■ TASK DATA ■
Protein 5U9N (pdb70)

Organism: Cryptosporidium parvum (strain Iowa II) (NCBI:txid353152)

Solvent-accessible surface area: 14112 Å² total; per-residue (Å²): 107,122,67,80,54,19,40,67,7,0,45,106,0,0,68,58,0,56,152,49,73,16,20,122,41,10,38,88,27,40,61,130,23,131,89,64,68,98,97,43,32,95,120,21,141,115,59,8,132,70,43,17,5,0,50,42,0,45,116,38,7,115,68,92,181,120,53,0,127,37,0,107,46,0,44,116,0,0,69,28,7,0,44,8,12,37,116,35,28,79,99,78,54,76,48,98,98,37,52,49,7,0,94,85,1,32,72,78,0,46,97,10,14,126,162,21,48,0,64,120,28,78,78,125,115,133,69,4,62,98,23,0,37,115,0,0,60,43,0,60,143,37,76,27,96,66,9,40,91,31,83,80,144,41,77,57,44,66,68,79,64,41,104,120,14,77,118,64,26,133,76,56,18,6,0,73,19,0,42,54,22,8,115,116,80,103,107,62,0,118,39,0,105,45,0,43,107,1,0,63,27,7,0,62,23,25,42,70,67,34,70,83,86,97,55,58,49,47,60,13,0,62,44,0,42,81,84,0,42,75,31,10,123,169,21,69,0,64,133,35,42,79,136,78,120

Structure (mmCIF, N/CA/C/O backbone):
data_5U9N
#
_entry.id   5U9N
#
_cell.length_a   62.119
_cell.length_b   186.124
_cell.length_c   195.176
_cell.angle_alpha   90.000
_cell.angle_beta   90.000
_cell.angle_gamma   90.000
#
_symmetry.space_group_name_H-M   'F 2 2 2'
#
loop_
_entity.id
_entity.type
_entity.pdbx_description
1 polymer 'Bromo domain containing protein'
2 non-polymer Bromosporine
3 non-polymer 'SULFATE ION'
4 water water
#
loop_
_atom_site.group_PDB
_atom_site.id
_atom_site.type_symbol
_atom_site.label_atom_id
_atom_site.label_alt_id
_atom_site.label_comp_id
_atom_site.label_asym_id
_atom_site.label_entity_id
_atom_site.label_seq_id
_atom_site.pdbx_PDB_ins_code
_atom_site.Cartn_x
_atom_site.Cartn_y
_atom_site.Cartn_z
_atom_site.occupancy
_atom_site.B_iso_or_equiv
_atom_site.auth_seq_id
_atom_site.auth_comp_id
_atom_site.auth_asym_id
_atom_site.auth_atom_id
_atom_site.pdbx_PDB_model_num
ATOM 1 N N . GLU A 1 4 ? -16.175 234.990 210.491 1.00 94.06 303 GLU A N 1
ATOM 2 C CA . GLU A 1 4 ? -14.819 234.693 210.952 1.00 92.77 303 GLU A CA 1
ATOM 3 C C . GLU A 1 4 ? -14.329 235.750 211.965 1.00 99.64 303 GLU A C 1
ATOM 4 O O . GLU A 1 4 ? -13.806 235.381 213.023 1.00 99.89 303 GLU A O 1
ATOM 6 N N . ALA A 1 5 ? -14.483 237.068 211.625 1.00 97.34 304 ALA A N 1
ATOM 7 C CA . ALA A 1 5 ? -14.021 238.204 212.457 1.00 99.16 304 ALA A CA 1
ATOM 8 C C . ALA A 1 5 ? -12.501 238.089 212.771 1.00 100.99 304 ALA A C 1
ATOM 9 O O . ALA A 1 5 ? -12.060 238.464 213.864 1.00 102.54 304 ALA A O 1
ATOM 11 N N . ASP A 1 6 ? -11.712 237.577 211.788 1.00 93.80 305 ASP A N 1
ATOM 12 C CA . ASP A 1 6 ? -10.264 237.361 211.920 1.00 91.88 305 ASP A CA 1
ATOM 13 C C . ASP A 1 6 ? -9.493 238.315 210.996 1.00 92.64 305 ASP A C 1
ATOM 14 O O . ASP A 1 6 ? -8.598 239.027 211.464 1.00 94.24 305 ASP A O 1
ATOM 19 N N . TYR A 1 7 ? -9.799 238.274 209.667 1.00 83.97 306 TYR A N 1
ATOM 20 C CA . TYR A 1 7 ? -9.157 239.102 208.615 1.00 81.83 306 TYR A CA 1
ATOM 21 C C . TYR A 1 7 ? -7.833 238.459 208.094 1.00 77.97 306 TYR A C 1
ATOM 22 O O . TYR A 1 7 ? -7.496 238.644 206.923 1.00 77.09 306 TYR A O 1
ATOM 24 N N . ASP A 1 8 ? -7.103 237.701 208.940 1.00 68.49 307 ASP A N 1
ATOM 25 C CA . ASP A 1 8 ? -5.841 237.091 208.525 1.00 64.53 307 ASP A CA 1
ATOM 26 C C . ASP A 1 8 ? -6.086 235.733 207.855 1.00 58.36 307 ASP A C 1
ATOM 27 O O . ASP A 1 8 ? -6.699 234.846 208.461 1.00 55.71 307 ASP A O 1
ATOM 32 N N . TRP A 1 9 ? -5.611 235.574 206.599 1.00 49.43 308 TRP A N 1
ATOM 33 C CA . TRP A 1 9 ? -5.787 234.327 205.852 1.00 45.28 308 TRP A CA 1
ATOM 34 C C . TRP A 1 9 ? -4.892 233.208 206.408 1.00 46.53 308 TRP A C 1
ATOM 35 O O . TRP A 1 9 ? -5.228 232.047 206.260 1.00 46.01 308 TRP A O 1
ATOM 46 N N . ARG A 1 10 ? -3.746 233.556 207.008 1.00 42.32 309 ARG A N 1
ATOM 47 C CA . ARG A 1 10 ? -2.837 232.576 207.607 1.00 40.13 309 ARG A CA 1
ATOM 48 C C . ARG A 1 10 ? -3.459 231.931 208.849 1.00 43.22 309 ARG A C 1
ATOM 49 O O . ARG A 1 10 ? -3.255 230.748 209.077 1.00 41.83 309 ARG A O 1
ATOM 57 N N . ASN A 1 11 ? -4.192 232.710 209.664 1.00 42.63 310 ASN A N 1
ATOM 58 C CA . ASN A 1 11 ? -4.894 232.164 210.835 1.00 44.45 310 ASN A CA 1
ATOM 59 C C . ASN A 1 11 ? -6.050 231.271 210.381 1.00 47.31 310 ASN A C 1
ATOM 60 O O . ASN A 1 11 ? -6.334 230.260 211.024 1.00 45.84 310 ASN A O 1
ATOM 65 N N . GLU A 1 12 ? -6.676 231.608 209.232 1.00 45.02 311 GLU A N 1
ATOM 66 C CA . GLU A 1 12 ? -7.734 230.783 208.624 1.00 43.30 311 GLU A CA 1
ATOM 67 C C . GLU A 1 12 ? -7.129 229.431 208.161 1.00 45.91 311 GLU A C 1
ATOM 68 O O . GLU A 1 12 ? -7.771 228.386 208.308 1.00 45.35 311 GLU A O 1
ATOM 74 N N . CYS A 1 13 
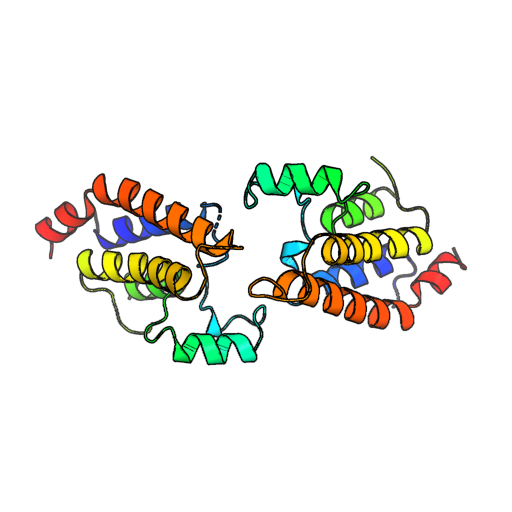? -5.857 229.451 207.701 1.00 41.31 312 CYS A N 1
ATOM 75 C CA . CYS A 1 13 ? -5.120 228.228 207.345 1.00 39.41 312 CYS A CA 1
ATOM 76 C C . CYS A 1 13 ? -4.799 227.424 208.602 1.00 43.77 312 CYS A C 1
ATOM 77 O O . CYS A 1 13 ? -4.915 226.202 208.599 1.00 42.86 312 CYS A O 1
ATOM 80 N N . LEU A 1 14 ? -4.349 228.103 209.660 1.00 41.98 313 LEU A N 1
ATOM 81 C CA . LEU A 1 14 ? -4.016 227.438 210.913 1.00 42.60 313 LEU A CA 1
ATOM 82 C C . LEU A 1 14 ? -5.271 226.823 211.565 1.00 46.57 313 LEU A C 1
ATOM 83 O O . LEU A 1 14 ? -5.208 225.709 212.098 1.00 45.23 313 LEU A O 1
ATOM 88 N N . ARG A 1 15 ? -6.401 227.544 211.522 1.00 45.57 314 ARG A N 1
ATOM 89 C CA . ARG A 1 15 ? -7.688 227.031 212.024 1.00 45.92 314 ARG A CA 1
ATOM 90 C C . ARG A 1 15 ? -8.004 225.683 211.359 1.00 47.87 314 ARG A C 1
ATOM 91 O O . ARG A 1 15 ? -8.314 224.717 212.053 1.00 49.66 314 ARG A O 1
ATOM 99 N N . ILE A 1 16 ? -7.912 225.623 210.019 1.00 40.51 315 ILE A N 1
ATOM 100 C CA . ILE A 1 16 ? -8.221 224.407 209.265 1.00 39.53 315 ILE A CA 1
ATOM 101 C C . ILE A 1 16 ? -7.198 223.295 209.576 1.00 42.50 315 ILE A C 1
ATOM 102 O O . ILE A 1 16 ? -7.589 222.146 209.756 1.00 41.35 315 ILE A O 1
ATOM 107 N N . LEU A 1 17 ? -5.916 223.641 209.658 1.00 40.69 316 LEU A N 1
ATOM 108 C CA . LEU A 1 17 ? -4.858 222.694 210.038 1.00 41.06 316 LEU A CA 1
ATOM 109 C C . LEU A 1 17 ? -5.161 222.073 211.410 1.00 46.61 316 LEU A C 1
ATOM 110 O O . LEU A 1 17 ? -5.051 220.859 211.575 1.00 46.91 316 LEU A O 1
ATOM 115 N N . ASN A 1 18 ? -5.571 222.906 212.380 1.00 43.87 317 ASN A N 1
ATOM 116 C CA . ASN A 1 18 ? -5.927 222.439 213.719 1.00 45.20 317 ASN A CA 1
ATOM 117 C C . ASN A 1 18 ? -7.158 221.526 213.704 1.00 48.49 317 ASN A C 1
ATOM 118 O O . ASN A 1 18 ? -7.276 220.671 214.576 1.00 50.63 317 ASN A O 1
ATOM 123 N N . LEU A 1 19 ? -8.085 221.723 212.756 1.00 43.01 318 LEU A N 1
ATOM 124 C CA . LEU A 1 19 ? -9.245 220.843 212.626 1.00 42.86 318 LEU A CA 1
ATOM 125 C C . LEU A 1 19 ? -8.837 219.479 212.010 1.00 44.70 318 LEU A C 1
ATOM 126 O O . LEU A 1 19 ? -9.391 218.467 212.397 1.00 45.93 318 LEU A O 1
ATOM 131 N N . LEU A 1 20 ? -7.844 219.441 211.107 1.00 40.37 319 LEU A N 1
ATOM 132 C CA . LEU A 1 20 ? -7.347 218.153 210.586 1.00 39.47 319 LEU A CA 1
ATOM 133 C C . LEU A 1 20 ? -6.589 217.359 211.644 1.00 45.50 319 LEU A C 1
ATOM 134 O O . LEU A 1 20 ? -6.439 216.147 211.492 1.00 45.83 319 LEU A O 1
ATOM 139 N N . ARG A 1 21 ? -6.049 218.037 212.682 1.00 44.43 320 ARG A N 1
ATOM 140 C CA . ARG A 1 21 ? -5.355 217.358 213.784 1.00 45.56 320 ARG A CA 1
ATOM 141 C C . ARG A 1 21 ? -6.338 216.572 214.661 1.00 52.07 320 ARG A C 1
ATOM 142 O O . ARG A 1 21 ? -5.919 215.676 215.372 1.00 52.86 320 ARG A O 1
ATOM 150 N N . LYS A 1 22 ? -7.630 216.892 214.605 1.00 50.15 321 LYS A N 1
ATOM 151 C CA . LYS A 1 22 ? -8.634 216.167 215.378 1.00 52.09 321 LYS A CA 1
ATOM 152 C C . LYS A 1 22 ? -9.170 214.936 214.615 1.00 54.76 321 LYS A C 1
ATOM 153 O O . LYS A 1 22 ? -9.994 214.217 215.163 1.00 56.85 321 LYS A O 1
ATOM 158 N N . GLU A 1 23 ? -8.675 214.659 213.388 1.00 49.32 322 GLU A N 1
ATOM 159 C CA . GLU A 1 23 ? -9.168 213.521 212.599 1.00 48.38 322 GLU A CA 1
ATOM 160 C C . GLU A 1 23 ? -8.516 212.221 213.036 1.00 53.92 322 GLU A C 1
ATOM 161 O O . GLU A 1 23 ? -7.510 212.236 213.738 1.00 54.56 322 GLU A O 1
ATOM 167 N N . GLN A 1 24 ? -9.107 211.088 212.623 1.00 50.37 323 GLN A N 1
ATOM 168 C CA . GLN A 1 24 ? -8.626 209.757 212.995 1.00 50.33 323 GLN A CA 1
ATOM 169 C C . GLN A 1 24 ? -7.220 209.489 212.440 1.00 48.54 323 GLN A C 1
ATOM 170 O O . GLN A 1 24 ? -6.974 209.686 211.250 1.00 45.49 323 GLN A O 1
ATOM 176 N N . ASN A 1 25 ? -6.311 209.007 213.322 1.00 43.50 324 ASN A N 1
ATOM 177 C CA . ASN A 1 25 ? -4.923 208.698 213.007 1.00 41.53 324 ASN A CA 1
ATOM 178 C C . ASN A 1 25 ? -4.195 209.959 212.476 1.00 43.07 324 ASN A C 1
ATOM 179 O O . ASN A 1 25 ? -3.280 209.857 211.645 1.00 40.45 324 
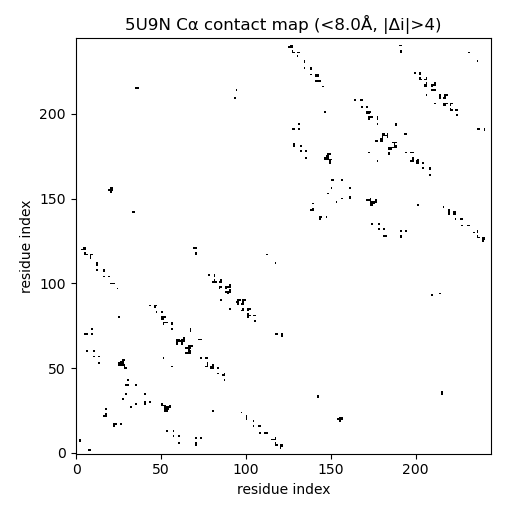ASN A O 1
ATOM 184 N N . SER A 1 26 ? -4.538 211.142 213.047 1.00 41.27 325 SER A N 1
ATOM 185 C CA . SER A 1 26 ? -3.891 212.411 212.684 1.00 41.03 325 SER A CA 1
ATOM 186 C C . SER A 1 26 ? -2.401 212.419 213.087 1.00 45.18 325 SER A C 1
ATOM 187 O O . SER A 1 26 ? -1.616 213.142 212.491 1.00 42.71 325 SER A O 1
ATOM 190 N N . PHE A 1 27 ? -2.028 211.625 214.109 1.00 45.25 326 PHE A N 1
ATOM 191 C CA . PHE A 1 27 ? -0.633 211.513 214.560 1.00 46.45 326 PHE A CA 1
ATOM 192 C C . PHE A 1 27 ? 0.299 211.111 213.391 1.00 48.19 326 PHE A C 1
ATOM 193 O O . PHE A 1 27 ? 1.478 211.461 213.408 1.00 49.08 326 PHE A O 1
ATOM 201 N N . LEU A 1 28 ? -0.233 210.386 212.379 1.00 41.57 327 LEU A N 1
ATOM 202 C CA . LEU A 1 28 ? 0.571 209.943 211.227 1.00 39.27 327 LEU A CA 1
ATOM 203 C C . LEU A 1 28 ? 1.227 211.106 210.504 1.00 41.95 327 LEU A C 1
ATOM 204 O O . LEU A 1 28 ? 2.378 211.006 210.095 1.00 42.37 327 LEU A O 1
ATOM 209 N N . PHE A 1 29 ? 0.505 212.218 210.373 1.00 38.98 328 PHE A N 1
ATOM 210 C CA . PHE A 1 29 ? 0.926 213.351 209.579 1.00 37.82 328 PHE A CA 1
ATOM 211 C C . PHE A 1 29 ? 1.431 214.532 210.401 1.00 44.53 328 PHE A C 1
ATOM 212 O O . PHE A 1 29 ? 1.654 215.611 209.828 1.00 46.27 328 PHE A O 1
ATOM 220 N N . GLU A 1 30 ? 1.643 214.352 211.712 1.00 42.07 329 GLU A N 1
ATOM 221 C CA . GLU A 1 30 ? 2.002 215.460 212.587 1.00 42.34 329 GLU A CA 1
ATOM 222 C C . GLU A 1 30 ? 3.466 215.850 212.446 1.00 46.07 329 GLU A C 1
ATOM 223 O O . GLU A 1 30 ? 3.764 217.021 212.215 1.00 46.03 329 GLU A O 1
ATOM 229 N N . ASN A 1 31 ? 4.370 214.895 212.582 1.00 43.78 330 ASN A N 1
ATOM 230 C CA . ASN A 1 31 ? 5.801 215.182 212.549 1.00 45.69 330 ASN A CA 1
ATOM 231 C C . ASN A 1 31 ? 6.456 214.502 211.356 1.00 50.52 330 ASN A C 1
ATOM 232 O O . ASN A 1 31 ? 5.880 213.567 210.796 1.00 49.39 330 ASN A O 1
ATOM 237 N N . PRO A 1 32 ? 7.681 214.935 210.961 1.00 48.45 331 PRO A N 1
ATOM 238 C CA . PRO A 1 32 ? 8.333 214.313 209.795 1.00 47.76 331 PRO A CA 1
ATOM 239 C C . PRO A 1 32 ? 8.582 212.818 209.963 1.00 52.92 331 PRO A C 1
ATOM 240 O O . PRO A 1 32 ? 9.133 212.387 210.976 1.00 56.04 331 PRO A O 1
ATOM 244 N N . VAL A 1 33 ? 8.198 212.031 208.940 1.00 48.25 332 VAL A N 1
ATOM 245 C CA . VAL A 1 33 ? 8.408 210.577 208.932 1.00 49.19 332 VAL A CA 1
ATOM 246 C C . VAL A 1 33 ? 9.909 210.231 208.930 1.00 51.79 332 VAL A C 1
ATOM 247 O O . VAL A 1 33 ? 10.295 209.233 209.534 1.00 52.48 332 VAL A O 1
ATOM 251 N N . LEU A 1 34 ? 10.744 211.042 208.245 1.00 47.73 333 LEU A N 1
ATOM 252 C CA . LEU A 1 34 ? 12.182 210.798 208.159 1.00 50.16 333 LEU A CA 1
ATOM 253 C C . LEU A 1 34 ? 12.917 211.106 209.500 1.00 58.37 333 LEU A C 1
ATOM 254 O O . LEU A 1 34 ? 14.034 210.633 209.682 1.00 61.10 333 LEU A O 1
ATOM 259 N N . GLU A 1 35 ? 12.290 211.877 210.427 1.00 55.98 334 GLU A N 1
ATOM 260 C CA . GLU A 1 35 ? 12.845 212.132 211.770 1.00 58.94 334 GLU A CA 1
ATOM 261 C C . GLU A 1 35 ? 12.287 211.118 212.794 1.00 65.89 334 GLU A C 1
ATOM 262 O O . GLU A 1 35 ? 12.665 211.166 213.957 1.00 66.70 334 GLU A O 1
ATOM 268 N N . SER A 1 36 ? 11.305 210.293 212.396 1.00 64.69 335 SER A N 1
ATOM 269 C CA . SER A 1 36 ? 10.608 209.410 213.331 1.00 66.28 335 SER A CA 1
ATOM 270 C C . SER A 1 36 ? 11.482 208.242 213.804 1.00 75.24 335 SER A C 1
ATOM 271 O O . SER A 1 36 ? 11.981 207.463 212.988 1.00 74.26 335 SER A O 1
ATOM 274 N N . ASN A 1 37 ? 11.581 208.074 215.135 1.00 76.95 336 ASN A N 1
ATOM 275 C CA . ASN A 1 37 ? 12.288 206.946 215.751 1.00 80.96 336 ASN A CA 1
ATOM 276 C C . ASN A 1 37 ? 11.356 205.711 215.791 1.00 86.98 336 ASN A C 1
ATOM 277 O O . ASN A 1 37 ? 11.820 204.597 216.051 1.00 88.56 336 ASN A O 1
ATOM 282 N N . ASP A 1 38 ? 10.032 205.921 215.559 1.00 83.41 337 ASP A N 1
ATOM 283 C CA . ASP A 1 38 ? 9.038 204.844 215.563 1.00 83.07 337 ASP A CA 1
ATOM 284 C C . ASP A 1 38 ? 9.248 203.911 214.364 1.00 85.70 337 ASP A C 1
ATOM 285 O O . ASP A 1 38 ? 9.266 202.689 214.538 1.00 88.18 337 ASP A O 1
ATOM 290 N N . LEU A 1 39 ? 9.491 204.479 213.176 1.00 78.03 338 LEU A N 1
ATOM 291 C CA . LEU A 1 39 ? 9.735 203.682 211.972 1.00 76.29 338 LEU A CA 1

■ ACTION ITEM ■
Output, exactly and in full, the lines from the start of the entries above through the line that contains "ATOM 1 N N .".

■ RESULT FOR THIS TASK ■
Protein 5U9N (pdb70)

Organism: Cryptosporidium parvum (strain Iowa II) (NCBI:txid353152)

Solvent-accessible surface area: 14112 Å² total; per-residue (Å²): 107,122,67,80,54,19,40,67,7,0,45,106,0,0,68,58,0,56,152,49,73,16,20,122,41,10,38,88,27,40,61,130,23,131,89,64,68,98,97,43,32,95,120,21,141,115,59,8,132,70,43,17,5,0,50,42,0,45,116,38,7,115,68,92,181,120,53,0,127,37,0,107,46,0,44,116,0,0,69,28,7,0,44,8,12,37,116,35,28,79,99,78,54,76,48,98,98,37,52,49,7,0,94,85,1,32,72,78,0,46,97,10,14,126,162,21,48,0,64,120,28,78,78,125,115,133,69,4,62,98,23,0,37,115,0,0,60,43,0,60,143,37,76,27,96,66,9,40,91,31,83,80,144,41,77,57,44,66,68,79,64,41,104,120,14,77,118,64,26,133,76,56,18,6,0,73,19,0,42,54,22,8,115,116,80,103,107,62,0,118,39,0,105,45,0,43,107,1,0,63,27,7,0,62,23,25,42,70,67,34,70,83,86,97,55,58,49,47,60,13,0,62,44,0,42,81,84,0,42,75,31,10,123,169,21,69,0,64,133,35,42,79,136,78,120

Structure (mmCIF, N/CA/C/O backbone):
data_5U9N
#
_entry.id   5U9N
#
_cell.length_a   62.119
_cell.length_b   186.124
_cell.length_c   195.176
_cell.angle_alpha   90.000
_cell.angle_beta   90.000
_cell.angle_gamma   90.000
#
_symmetry.space_group_name_H-M   'F 2 2 2'
#
loop_
_entity.id
_entity.type
_entity.pdbx_description
1 polymer 'Bromo domain containing protein'
2 non-polymer Bromosporine
3 non-polymer 'SULFATE ION'
4 water water
#
loop_
_atom_site.group_PDB
_atom_site.id
_atom_site.type_symbol
_atom_site.label_atom_id
_atom_site.label_alt_id
_atom_site.label_comp_id
_atom_site.label_asym_id
_atom_site.label_entity_id
_atom_site.label_seq_id
_atom_site.pdbx_PDB_ins_code
_atom_site.Cartn_x
_atom_site.Cartn_y
_atom_site.Cartn_z
_atom_site.occupancy
_atom_site.B_iso_or_equiv
_atom_site.auth_seq_id
_atom_site.auth_comp_id
_atom_site.auth_asym_id
_atom_site.auth_atom_id
_atom_site.pdbx_PDB_model_num
ATOM 1 N N . GLU A 1 4 ? -16.175 234.990 210.491 1.00 94.06 303 GLU A N 1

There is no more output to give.